** Opening EXCERPTED DATA block **
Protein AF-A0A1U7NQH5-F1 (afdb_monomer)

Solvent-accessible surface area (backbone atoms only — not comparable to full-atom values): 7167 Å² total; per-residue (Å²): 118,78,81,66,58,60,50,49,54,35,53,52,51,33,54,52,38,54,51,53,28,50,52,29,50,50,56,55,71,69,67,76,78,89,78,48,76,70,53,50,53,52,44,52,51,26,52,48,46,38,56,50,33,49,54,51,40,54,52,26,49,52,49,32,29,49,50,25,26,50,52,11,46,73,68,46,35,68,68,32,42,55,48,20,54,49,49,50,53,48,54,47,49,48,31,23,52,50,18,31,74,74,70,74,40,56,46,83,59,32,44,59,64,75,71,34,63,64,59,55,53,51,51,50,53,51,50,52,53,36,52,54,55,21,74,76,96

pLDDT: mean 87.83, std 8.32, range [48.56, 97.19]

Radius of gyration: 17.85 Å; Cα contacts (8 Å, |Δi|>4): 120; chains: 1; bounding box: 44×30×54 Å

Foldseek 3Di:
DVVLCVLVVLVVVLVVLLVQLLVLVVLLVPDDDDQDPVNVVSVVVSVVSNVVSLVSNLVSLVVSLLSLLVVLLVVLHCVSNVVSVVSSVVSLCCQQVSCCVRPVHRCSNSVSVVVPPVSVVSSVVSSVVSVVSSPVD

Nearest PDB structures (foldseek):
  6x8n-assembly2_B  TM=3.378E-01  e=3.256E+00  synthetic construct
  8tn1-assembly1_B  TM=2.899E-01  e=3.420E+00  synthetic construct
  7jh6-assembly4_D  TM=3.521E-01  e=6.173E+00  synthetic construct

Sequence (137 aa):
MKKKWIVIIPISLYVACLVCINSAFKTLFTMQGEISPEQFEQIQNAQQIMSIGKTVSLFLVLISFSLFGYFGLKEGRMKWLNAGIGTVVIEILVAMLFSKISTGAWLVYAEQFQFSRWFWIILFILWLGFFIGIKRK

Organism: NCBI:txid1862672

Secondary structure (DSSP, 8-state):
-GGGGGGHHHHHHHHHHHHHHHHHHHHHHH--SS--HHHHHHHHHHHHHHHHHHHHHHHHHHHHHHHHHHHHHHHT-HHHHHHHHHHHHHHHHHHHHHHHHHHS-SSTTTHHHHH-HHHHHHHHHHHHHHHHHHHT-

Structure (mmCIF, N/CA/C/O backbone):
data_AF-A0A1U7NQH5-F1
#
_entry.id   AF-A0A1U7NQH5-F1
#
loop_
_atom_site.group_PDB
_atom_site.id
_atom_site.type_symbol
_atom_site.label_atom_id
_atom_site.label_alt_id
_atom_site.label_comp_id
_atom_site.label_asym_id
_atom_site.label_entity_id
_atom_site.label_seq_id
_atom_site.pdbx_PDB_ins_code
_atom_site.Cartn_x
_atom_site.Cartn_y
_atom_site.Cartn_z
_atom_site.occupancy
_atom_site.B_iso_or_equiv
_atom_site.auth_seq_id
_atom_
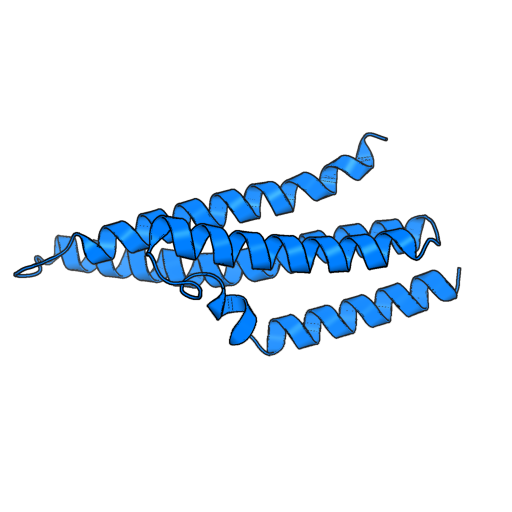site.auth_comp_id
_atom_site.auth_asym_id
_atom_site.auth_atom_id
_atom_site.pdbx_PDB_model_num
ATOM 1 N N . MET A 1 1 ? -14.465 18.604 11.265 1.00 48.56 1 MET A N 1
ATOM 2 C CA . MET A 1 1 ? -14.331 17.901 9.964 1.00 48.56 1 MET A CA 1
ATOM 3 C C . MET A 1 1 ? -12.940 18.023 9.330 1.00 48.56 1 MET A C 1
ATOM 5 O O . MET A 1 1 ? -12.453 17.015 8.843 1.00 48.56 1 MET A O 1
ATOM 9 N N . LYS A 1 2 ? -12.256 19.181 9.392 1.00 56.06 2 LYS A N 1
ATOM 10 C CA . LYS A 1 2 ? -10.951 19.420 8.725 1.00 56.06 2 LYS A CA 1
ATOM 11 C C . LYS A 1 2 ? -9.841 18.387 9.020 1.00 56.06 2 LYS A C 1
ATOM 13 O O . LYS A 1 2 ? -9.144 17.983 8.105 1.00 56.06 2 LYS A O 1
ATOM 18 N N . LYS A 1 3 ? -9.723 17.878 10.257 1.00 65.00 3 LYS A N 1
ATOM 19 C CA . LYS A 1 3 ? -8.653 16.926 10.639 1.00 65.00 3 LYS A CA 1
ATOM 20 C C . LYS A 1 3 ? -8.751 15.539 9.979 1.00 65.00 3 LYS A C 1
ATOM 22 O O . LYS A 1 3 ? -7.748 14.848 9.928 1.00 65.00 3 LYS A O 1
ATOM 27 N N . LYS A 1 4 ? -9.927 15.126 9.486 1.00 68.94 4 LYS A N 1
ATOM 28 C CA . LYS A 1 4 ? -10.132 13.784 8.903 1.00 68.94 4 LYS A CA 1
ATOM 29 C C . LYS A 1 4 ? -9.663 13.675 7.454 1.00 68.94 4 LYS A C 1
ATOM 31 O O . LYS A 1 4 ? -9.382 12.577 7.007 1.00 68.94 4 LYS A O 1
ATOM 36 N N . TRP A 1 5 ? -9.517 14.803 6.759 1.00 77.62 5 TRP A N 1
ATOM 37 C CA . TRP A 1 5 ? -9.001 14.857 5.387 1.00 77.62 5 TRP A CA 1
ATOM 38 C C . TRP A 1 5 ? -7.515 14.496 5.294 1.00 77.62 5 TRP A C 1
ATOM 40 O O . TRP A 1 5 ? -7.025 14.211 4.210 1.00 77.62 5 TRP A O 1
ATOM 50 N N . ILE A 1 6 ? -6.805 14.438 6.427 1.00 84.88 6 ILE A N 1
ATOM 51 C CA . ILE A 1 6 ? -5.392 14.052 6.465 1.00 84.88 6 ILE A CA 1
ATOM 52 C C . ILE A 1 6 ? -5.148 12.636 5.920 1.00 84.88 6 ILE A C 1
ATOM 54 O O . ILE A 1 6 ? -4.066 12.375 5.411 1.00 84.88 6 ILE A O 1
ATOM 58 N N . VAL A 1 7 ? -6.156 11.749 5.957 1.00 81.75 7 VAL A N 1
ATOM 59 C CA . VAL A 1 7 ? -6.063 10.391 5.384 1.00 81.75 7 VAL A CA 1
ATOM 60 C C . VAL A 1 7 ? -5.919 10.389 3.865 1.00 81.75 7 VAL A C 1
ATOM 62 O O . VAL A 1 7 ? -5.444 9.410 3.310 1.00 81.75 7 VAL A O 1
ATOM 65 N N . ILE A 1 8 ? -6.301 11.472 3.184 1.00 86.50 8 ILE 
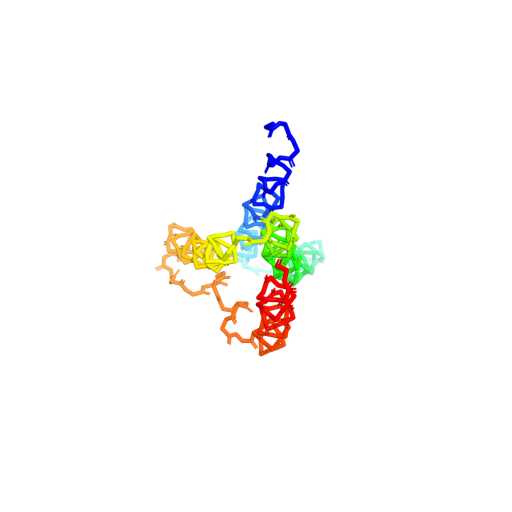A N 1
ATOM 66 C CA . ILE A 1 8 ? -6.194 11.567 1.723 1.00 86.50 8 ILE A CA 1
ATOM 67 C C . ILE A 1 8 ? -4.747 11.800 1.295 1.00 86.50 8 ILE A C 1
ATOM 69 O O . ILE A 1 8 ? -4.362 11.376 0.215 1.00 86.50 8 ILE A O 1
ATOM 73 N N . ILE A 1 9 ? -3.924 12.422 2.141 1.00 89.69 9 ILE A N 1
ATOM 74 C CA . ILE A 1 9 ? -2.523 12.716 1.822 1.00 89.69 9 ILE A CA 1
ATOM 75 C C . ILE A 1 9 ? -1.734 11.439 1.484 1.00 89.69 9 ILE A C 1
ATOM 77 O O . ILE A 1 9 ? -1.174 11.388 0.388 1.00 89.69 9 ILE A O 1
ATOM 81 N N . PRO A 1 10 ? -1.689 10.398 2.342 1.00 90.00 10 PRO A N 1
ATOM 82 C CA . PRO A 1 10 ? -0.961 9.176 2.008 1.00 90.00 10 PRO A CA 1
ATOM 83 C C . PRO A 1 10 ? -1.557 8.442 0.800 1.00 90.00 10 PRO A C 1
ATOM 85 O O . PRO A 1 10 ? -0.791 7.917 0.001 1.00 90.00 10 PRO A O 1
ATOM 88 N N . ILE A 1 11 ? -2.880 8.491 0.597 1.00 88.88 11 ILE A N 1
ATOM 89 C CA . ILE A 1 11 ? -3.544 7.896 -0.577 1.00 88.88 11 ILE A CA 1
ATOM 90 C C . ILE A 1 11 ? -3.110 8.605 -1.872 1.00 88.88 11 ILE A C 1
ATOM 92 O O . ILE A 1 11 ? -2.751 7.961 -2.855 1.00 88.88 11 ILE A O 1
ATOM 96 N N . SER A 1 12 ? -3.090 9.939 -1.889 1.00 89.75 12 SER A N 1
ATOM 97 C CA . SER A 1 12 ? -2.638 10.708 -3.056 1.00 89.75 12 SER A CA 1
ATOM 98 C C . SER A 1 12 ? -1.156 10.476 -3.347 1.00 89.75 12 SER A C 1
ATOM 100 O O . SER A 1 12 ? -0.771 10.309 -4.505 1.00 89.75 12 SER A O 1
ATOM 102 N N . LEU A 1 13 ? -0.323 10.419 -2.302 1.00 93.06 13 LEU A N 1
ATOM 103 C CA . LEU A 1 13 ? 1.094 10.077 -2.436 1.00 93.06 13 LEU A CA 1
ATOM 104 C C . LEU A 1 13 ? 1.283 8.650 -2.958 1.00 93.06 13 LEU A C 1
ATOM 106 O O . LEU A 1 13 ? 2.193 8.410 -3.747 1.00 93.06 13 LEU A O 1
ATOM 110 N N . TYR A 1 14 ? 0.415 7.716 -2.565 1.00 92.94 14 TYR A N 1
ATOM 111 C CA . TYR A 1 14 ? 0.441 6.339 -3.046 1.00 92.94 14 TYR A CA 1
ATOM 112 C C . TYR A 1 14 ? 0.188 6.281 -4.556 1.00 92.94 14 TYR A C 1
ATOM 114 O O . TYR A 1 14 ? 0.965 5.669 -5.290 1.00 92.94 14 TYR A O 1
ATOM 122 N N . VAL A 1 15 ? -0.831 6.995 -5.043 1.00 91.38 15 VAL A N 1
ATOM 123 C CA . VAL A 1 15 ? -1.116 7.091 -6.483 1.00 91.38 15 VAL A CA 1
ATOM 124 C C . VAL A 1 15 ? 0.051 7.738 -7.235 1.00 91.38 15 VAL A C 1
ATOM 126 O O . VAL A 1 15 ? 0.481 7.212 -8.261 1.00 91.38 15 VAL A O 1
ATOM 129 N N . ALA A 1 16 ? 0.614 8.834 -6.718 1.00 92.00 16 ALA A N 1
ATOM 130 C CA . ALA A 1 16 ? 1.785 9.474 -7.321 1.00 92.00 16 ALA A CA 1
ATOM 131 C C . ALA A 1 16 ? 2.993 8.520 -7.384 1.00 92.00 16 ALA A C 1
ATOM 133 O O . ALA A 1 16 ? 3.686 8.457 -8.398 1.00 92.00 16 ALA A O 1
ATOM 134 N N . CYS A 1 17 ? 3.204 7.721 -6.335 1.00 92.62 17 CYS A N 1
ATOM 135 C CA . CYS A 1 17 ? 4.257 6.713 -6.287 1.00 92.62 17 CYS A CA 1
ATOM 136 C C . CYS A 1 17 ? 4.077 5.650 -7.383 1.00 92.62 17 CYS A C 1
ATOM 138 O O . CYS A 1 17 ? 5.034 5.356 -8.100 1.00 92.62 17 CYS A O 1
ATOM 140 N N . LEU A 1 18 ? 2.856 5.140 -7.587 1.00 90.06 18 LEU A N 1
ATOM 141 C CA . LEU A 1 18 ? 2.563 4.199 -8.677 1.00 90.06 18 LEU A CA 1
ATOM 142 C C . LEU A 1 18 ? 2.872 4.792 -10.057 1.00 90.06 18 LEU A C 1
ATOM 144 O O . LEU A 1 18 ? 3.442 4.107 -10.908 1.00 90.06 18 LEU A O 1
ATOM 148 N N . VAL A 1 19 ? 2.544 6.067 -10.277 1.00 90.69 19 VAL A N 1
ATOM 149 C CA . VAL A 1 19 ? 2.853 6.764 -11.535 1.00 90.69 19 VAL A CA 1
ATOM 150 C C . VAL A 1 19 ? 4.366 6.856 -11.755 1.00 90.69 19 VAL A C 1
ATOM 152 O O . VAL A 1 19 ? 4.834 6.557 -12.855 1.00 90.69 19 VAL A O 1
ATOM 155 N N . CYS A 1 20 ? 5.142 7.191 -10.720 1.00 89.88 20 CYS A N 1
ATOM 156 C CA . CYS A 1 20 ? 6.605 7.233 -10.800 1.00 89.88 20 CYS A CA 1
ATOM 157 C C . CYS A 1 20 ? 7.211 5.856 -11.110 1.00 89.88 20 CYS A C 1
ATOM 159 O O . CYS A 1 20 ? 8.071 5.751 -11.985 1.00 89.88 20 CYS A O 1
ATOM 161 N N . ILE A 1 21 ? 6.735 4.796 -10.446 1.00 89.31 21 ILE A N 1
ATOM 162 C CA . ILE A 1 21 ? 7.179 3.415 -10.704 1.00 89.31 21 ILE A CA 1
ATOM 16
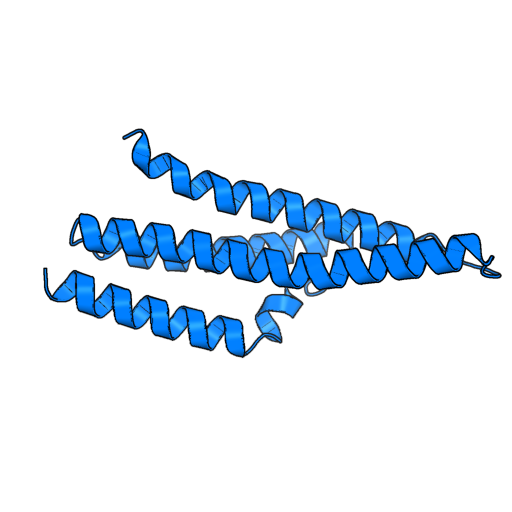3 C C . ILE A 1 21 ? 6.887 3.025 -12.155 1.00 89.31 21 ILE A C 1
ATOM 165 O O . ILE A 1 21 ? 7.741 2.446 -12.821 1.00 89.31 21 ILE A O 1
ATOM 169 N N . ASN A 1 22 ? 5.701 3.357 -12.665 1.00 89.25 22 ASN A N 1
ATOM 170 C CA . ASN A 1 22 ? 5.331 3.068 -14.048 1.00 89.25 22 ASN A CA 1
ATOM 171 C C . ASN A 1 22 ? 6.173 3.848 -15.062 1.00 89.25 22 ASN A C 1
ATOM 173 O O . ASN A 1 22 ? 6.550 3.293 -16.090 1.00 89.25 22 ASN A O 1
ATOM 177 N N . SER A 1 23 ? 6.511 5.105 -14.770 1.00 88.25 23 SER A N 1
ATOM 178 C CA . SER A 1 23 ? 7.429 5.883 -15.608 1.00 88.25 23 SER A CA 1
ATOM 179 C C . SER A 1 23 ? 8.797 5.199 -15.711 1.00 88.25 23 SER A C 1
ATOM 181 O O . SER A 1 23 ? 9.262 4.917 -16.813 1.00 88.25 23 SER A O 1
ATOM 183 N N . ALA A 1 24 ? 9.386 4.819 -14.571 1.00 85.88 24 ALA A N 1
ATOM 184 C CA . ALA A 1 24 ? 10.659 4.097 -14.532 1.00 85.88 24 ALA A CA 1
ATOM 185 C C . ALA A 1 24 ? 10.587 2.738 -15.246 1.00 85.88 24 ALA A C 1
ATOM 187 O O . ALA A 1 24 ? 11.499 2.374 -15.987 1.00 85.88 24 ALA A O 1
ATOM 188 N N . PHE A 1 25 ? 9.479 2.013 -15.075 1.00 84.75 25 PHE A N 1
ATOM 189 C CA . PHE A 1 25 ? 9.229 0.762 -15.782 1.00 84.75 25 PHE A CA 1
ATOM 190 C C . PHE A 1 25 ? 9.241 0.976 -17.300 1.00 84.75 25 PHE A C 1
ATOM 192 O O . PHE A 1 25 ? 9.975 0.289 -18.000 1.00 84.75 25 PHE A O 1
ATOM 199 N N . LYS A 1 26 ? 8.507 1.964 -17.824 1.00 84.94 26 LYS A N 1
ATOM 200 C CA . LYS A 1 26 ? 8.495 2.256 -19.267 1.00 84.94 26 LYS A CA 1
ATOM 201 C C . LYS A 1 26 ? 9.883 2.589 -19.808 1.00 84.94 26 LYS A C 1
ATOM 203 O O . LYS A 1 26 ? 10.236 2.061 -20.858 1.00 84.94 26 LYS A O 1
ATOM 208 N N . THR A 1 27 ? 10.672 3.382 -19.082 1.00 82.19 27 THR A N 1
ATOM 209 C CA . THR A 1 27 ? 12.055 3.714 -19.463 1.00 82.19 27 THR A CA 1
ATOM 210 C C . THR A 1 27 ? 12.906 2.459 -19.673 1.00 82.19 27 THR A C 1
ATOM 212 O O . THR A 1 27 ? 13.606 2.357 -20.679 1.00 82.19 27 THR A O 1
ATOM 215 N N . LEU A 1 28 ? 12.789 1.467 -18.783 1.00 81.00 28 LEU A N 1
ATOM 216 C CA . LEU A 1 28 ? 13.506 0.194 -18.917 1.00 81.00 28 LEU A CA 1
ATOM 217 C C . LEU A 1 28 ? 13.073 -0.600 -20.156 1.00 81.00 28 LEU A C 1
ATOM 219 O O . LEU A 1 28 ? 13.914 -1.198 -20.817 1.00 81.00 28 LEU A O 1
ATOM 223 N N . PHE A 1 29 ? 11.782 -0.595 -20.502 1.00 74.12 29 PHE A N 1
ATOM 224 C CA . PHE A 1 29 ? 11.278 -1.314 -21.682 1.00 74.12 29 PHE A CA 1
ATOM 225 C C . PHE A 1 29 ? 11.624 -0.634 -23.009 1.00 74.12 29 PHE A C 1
** Closing EXCERPTED DATA block **
TASK OBJECTIVE ->
Transcribe exactly, and only, the lines from the one bearing "ATOM 203 O O" through the last line of the entries, counting both.

ANSWER FOR THE TASK ->
ATOM 203 O O . LYS A 1 26 ? 10.236 2.061 -20.858 1.00 84.94 26 LYS A O 1
ATOM 208 N N . THR A 1 27 ? 10.672 3.382 -19.082 1.00 82.19 27 THR A N 1
ATOM 209 C CA . THR A 1 27 ? 12.055 3.714 -19.463 1.00 82.19 27 THR A CA 1
ATOM 210 C C . THR A 1 27 ? 12.906 2.459 -19.673 1.00 82.19 27 THR A C 1
ATOM 212 O O . THR A 1 27 ? 13.606 2.357 -20.679 1.00 82.19 27 THR A O 1
ATOM 215 N N . LEU A 1 28 ? 12.789 1.467 -18.783 1.00 81.00 28 LEU A N 1
ATOM 216 C CA . LEU A 1 28 ? 13.506 0.194 -18.917 1.00 81.00 28 LEU A CA 1
ATOM 217 C C . LEU A 1 28 ? 13.073 -0.600 -20.156 1.00 81.00 28 LEU A C 1
ATOM 219 O O . LEU A 1 28 ? 13.914 -1.198 -20.817 1.00 81.00 28 LEU A O 1
ATOM 223 N N . PHE A 1 29 ? 11.782 -0.595 -20.502 1.00 74.12 29 PHE A N 1
ATOM 224 C CA . PHE A 1 29 ? 11.278 -1.314 -21.682 1.00 74.12 29 PHE A CA 1
ATOM 225 C C . PHE A 1 29 ? 11.624 -0.634 -23.009 1.00 74.12 29 PHE A C 1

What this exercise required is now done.